--- DATA EXTRACTS Enclosed Below ---

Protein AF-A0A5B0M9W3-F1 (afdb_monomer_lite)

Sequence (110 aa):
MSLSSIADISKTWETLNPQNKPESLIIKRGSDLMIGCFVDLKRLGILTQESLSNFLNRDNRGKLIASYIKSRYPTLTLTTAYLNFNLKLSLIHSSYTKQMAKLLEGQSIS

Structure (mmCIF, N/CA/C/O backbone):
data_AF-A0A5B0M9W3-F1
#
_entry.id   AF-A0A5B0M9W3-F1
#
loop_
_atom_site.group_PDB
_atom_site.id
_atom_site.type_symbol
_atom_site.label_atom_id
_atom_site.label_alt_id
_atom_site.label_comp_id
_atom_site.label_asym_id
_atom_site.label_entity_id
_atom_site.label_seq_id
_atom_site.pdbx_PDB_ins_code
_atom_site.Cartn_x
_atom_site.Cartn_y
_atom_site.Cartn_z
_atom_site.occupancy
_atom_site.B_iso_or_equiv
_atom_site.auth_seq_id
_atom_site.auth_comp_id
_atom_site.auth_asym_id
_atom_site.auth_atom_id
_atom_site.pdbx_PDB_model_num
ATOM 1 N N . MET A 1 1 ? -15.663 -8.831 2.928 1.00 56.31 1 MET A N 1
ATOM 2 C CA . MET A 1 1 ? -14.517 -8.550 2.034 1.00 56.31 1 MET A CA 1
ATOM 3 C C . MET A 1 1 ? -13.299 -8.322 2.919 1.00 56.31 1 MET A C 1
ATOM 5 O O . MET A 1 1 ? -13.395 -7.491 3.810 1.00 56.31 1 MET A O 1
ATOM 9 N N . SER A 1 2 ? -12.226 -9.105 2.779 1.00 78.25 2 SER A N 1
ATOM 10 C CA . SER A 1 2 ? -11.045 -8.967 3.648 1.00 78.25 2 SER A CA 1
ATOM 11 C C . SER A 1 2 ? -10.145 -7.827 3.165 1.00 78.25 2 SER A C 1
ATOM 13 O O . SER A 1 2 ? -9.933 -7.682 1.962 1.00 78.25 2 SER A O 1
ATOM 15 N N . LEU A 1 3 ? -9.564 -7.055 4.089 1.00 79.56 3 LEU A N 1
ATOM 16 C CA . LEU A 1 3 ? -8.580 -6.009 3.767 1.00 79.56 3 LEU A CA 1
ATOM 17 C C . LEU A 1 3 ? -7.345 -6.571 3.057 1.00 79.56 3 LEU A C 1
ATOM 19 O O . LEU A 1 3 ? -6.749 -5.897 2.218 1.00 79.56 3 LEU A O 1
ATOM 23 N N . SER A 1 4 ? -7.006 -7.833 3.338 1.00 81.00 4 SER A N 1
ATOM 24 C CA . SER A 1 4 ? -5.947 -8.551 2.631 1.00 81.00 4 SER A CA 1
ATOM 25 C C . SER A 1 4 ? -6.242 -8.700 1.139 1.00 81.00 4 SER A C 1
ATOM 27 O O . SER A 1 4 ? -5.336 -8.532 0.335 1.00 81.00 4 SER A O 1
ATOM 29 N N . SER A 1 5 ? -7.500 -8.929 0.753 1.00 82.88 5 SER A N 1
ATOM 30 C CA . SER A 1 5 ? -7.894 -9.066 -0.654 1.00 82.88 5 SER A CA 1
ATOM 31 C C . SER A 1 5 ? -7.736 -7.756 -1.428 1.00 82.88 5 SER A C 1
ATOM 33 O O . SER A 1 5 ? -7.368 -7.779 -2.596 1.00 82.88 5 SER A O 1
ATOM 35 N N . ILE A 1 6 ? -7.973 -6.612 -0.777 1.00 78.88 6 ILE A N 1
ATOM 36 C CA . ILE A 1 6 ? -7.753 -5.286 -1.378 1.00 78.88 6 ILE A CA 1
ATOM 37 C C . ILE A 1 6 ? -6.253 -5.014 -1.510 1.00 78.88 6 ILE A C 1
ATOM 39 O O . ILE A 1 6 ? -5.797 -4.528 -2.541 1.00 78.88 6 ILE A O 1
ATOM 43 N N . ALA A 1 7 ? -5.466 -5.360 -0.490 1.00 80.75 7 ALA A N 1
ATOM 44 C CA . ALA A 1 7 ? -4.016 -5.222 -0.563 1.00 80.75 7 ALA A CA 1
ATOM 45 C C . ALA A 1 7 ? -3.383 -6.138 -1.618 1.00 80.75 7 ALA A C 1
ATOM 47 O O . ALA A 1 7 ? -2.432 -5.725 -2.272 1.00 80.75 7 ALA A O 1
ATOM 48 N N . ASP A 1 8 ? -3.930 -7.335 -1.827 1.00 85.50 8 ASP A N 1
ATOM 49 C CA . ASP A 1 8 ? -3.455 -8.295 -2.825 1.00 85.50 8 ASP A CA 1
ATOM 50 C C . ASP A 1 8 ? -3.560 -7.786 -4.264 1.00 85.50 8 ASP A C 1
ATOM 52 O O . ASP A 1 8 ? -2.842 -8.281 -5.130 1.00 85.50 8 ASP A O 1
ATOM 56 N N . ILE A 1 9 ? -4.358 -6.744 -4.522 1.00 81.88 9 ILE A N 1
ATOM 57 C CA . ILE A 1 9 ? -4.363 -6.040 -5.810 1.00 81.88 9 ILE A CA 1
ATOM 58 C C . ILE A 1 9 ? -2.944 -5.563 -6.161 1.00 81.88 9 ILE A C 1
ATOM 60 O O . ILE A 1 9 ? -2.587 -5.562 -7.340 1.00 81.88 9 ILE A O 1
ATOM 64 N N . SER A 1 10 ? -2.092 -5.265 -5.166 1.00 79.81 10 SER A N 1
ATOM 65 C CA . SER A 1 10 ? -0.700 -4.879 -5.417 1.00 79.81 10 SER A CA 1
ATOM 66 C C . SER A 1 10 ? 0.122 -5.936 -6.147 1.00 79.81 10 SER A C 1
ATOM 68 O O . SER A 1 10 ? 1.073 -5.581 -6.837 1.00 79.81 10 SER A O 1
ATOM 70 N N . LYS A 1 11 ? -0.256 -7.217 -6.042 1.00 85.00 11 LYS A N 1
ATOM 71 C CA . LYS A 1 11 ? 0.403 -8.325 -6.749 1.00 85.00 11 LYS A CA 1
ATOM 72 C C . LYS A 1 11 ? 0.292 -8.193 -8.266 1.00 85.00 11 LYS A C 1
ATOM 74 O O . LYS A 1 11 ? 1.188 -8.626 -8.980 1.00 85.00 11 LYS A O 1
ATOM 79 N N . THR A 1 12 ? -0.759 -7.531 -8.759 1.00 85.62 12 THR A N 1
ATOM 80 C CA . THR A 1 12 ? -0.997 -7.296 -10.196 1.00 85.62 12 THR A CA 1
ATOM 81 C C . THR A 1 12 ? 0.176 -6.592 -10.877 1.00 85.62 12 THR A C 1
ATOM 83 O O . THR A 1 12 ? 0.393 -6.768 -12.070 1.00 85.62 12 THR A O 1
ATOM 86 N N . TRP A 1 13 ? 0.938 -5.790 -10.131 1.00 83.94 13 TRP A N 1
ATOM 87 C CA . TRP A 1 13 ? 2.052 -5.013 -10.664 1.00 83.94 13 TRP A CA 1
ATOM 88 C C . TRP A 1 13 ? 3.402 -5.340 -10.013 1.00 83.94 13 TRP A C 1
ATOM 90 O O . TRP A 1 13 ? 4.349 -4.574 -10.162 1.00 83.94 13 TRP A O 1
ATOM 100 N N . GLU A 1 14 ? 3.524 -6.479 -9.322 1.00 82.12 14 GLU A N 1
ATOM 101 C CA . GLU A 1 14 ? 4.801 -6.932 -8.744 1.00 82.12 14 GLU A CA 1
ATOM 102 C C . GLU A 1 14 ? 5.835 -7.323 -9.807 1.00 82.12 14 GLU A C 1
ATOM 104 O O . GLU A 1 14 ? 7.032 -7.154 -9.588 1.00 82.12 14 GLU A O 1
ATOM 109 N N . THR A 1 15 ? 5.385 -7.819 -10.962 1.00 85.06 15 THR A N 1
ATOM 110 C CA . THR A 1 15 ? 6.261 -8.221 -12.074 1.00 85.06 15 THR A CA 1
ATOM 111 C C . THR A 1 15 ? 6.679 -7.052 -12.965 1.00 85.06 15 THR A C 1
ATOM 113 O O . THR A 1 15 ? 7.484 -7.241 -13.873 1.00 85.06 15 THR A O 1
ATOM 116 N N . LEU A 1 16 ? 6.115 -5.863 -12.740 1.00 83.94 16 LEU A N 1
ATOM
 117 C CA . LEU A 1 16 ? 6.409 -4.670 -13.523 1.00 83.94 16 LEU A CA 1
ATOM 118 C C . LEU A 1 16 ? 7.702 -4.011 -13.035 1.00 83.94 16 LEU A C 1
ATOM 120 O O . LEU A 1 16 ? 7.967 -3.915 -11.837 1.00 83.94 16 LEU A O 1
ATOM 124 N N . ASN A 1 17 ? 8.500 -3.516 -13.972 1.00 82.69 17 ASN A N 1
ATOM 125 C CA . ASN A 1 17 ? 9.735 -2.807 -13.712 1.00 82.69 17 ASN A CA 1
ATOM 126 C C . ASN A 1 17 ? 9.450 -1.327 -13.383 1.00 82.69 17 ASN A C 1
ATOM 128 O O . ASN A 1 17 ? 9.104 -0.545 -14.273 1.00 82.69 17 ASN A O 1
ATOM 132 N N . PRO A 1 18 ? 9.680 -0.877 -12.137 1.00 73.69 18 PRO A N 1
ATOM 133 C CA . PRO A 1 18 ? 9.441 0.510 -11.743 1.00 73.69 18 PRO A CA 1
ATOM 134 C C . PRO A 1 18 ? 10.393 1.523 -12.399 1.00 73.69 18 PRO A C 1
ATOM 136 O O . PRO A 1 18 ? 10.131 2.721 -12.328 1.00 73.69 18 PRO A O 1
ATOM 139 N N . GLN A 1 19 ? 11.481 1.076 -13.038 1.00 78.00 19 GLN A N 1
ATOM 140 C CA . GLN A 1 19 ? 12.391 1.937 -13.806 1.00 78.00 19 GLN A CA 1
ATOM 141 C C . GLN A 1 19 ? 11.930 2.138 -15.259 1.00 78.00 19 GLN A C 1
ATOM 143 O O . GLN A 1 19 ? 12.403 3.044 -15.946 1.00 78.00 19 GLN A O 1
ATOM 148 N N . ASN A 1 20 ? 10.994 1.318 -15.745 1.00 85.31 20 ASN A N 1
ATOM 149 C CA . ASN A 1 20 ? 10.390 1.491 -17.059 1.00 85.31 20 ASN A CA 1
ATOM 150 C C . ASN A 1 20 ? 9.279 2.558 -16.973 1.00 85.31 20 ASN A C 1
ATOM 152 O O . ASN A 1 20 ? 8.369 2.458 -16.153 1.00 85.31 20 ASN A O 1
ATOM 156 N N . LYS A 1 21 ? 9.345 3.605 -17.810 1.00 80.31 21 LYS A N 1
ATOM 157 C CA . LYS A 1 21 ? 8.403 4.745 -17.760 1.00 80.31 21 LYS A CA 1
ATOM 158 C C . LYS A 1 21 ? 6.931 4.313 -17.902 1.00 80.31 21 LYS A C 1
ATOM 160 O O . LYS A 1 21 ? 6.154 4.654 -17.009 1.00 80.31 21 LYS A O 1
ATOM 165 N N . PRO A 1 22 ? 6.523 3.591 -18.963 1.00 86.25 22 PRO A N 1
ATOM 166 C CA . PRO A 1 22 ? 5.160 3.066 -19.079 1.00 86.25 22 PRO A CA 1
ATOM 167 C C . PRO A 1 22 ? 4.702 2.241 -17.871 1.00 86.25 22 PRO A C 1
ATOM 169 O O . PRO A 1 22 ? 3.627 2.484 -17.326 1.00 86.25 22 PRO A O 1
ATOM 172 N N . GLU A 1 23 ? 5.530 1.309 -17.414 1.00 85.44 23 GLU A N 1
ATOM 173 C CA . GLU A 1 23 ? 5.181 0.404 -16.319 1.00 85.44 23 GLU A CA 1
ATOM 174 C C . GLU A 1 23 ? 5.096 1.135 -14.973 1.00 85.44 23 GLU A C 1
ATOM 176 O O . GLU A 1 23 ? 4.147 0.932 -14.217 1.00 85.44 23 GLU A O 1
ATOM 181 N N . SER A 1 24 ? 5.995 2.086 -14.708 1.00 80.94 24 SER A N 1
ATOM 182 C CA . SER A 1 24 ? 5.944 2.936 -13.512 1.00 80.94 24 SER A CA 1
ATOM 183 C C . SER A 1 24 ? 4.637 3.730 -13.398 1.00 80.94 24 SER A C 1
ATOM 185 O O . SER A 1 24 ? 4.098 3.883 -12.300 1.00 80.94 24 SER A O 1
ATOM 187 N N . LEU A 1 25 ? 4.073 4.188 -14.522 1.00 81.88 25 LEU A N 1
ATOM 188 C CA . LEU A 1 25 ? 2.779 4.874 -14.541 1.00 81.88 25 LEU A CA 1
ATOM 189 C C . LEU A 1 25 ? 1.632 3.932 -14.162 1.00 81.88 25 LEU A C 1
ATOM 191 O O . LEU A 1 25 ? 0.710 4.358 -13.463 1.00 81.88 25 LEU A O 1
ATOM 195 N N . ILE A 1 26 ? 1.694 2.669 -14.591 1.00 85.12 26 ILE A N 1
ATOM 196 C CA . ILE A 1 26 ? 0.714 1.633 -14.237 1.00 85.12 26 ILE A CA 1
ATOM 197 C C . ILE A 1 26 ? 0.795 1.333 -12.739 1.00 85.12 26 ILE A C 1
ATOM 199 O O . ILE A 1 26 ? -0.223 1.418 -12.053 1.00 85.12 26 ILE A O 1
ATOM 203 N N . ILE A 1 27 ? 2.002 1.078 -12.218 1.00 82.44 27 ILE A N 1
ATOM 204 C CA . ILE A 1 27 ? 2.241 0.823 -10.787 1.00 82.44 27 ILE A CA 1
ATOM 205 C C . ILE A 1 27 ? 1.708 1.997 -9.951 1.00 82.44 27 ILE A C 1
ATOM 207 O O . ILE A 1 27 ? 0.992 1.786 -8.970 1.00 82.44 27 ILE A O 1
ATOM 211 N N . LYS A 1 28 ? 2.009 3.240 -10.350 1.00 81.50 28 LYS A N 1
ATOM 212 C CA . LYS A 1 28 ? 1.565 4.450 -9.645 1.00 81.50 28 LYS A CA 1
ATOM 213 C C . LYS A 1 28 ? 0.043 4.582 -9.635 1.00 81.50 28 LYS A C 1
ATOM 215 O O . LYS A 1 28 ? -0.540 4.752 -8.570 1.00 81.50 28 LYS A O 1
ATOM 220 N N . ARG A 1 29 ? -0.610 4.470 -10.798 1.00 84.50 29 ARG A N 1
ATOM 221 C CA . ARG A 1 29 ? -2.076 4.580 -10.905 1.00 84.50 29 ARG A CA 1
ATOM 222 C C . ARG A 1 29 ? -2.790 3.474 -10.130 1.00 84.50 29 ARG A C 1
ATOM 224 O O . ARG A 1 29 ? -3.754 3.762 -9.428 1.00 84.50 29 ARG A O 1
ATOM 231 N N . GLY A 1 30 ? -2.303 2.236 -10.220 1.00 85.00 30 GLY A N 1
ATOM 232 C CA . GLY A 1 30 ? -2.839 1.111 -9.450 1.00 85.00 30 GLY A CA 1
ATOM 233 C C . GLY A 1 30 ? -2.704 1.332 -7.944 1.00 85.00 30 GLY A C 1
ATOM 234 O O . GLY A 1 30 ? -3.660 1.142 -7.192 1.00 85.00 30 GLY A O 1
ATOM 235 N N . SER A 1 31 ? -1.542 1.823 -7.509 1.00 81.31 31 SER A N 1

--- End of Enclosed DATA EXTRACTS ---

→ **WHAT THE TASK REQUIRES**: From the data above, return every line from the line that has "ATOM 125 C CA" up to and including the line that has "ATOM 136 O O", exactly.

→ **EXERCISE ANSWER**:
ATOM 125 C CA . ASN A 1 17 ? 9.735 -2.807 -13.712 1.00 82.69 17 ASN A CA 1
ATOM 126 C C . ASN A 1 17 ? 9.450 -1.327 -13.383 1.00 82.69 17 ASN A C 1
ATOM 128 O O . ASN A 1 17 ? 9.104 -0.545 -14.273 1.00 82.69 17 ASN A O 1
ATOM 132 N N . PRO A 1 18 ? 9.680 -0.877 -12.137 1.00 73.69 18 PRO A N 1
ATOM 133 C CA . PRO A 1 18 ? 9.441 0.510 -11.743 1.00 73.69 18 PRO A CA 1
ATOM 134 C C . PRO A 1 18 ? 10.393 1.523 -12.399 1.00 73.69 18 PRO A C 1
ATOM 136 O O . PRO A 1 18 ? 10.131 2.721 -12.328 1.00 73.69 18 PRO A O 1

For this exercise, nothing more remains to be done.